As with other diseases, untreated scoliosis can present various additional health problems. Especially in cases with progressively increasing curvature, the thoracic cavity becomes compromised, and the patients experience breathing difficulties. Appropriate and early treatment is essential for the prevention of shortness of breath in developing children. However, if the scoliosis is mild and does not cause additional issues, treatment is not required. Patients may be followed with regular check-ups for the curvature progression control.
It is generally applied in cases with a low degree of Cobb angle. Nowadays, cases up to about 40 degrees can be treated with various physical therapy and exercise methods. Estimating spine flexibility is crucial in these cases since it is the main factor influencing the treatment outcome. For example, in cases of congenital scoliosis resulting from abnormal spine fusion, flexibility is lost. Thus, physical therapy is of no use in these cases. These cases, as well as high Cobb angle cases, should be treated with surgery.

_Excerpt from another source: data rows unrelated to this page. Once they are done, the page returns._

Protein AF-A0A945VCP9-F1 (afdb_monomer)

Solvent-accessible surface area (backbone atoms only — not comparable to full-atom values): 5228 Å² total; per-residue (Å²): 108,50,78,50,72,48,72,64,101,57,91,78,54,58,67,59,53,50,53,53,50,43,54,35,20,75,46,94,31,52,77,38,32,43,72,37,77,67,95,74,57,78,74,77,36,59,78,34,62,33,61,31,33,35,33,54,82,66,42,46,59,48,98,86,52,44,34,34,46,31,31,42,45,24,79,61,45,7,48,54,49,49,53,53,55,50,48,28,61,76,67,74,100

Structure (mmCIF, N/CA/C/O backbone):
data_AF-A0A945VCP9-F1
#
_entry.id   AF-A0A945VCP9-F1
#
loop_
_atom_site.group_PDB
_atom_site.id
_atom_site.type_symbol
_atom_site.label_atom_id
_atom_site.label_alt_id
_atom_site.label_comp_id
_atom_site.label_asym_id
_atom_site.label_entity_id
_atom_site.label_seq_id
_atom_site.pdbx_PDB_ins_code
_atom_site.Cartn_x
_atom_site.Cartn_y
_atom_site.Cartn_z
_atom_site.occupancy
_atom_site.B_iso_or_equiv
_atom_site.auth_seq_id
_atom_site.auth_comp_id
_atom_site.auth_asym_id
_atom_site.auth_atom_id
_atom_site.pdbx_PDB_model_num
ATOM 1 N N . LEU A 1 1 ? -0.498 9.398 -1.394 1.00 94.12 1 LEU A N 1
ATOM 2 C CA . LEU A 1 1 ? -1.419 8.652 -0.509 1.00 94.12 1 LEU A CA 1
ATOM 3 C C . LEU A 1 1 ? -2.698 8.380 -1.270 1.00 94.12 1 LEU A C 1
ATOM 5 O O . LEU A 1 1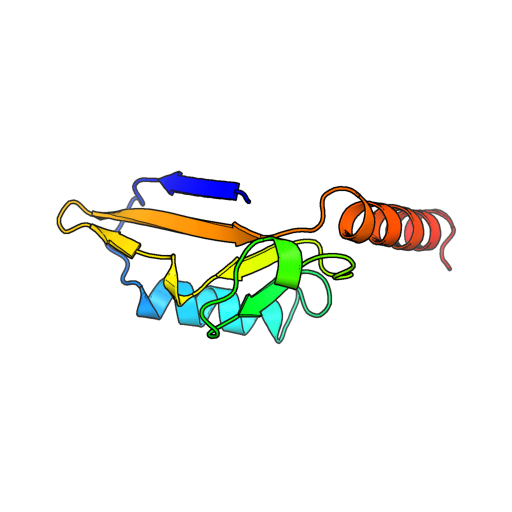 ? -3.208 9.289 -1.912 1.00 94.12 1 LEU A O 1
ATOM 9 N N . VAL A 1 2 ? -3.185 7.150 -1.190 1.00 97.56 2 VAL A N 1
ATOM 10 C CA . VAL A 1 2 ? -4.539 6.762 -1.583 1.00 97.56 2 VAL A CA 1
ATOM 11 C C . VAL A 1 2 ? -5.304 6.375 -0.323 1.00 97.56 2 VAL A C 1
ATOM 13 O O . VAL A 1 2 ? -4.771 5.694 0.555 1.00 97.56 2 VAL A O 1
ATOM 16 N N . ASP A 1 3 ? -6.551 6.822 -0.272 1.00 97.44 3 ASP A N 1
ATOM 17 C CA . ASP A 1 3 ? -7.545 6.471 0.731 1.00 97.44 3 ASP A CA 1
ATOM 18 C C . ASP A 1 3 ? -8.693 5.755 0.013 1.00 97.44 3 ASP A C 1
ATOM 20 O O . ASP A 1 3 ? -9.449 6.374 -0.740 1.00 97.44 3 ASP A O 1
ATOM 24 N N . LEU A 1 4 ? -8.763 4.434 0.173 1.00 98.06 4 LEU A N 1
ATOM 25 C CA . LEU A 1 4 ? -9.810 3.609 -0.414 1.00 98.06 4 LEU A CA 1
ATOM 26 C C . LEU A 1 4 ? -10.884 3.345 0.637 1.00 98.06 4 LEU A C 1
ATOM 28 O O . LEU A 1 4 ? -10.703 2.514 1.528 1.00 98.06 4 LEU A O 1
ATOM 32 N N . SER A 1 5 ? -12.019 4.021 0.486 1.00 97.75 5 SER A N 1
ATOM 33 C CA . SER A 1 5 ? -13.192 3.846 1.341 1.00 97.75 5 SER A CA 1
ATOM 34 C C . SER A 1 5 ? -14.286 3.055 0.618 1.00 97.75 5 SER A C 1
ATOM 36 O O . SER A 1 5 ? -14.695 3.432 -0.480 1.00 97.75 5 SER A O 1
ATOM 38 N N . TYR A 1 6 ? -14.763 1.957 1.212 1.00 97.81 6 TYR A N 1
ATOM 39 C CA . TYR A 1 6 ? -15.794 1.097 0.617 1.00 97.81 6 TYR A CA 1
ATOM 40 C C . TYR A 1 6 ? -16.637 0.363 1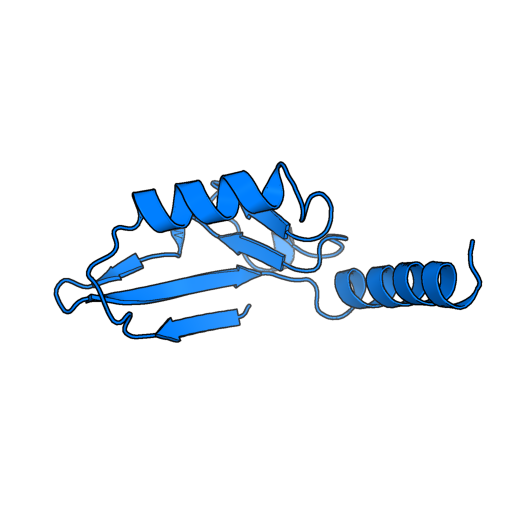.668 1.00 97.81 6 TYR A C 1
ATOM 42 O O . TYR A 1 6 ? -16.195 0.130 2.792 1.00 97.81 6 TYR A O 1
ATOM 50 N N . ILE A 1 7 ? -17.861 -0.023 1.293 1.00 97.75 7 ILE A N 1
ATOM 51 C CA . ILE A 1 7 ? -18.731 -0.878 2.110 1.00 97.75 7 ILE A CA 1
ATOM 52 C C . ILE A 1 7 ? -18.689 -2.297 1.519 1.00 97.75 7 ILE A C 1
ATOM 54 O O . ILE A 1 7 ? -19.140 -2.490 0.387 1.00 97.75 7 ILE A O 1
ATOM 58 N N . PRO A 1 8 ? -18.129 -3.291 2.226 1.00 96.31 8 PRO A N 1
ATOM 59 C CA . PRO A 1 8 ? -18.127 -4.678 1.779 1.00 96.31 8 PRO A CA 1
ATOM 60 C C . PRO A 1 8 ? -19.519 -5.319 1.885 1.00 96.31 8 PRO A C 1
ATOM 62 O O . PRO A 1 8 ? -20.332 -4.961 2.731 1.00 96.31 8 PRO A O 1
ATOM 65 N N . ASN A 1 9 ? -19.765 -6.356 1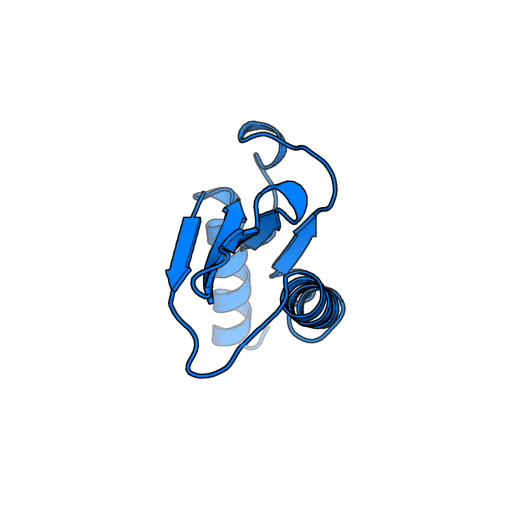.079 1.00 96.75 9 ASN A N 1
ATOM 66 C CA . ASN A 1 9 ? -21.010 -7.145 1.122 1.00 96.75 9 ASN A CA 1
ATOM 67 C C . ASN A 1 9 ? -21.146 -8.033 2.376 1.00 96.75 9 ASN A C 1
ATOM 69 O O . ASN A 1 9 ? -22.156 -8.712 2.549 1.00 96.75 9 ASN A O 1
ATOM 73 N N . ARG A 1 10 ? -20.115 -8.082 3.223 1.00 95.69 10 ARG A N 1
ATOM 74 C CA . ARG A 1 10 ? -20.092 -8.809 4.494 1.00 95.69 10 ARG A CA 1
ATOM 75 C C . ARG A 1 10 ? -19.295 -8.019 5.519 1.00 95.69 10 ARG A C 1
ATOM 77 O O . ARG A 1 10 ? -18.422 -7.244 5.143 1.00 95.69 10 ARG A O 1
ATOM 84 N N . SER A 1 11 ? -19.531 -8.286 6.795 1.00 95.62 11 SER A N 1
ATOM 85 C CA . SER A 1 11 ? -18.692 -7.757 7.867 1.00 95.62 11 SER A CA 1
ATOM 86 C C . SER A 1 11 ? -17.240 -8.223 7.709 1.00 95.62 11 SER A C 1
ATOM 88 O O . SER A 1 11 ? -16.978 -9.383 7.371 1.00 95.62 11 SER A O 1
ATOM 90 N N . VAL A 1 12 ? -16.314 -7.301 7.956 1.00 96.56 12 VAL A N 1
ATOM 91 C CA . VAL A 1 12 ? -14.863 -7.518 7.973 1.00 96.56 12 VAL A CA 1
ATOM 92 C C . VAL A 1 12 ? -14.285 -6.787 9.179 1.00 96.56 12 VAL A C 1
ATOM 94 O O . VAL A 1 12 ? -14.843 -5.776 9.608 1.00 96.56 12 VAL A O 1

Surgery is performed in patients with advanced scoliotic curvature or therapy-resistant cases. Spine stabilizing operations are generally performed in adults and teenagers in whom spine maturation has been completed. This technique, known as spinal fusion, involves inserting screws into the vertebral bones and then fixing the curvature by connecting metal rods to these screws. In some cases, it may be necessary to cut spontaneously fused abnormal vertebral bones. The fixed spine is immobilized and cannot be extended. Therefore, this method is not suitable for young children who are getting taller. A different technique called "growing rod" is more suitable for young children. In this method, a metal rod, which may be extended by an external magnetic field, is used. As the child grows, the length of the rod is adjusted periodically during follow-up visits.
Another non-fusion technique has been developed relatively recently. It includes the use of specific tethers implanted to the convex side of the scoliotic curve. As the child grows, the tether prevents the growth of the convex side, while the concave side can grow unrestricted. The resultant effect straightens the spine over time.
The recovery process after scoliosis surgery is similar to other spine procedures. Generally, the first week is spent in the hospital, daily activities are resumed within one month, and it is possible to start sports activities in the third month.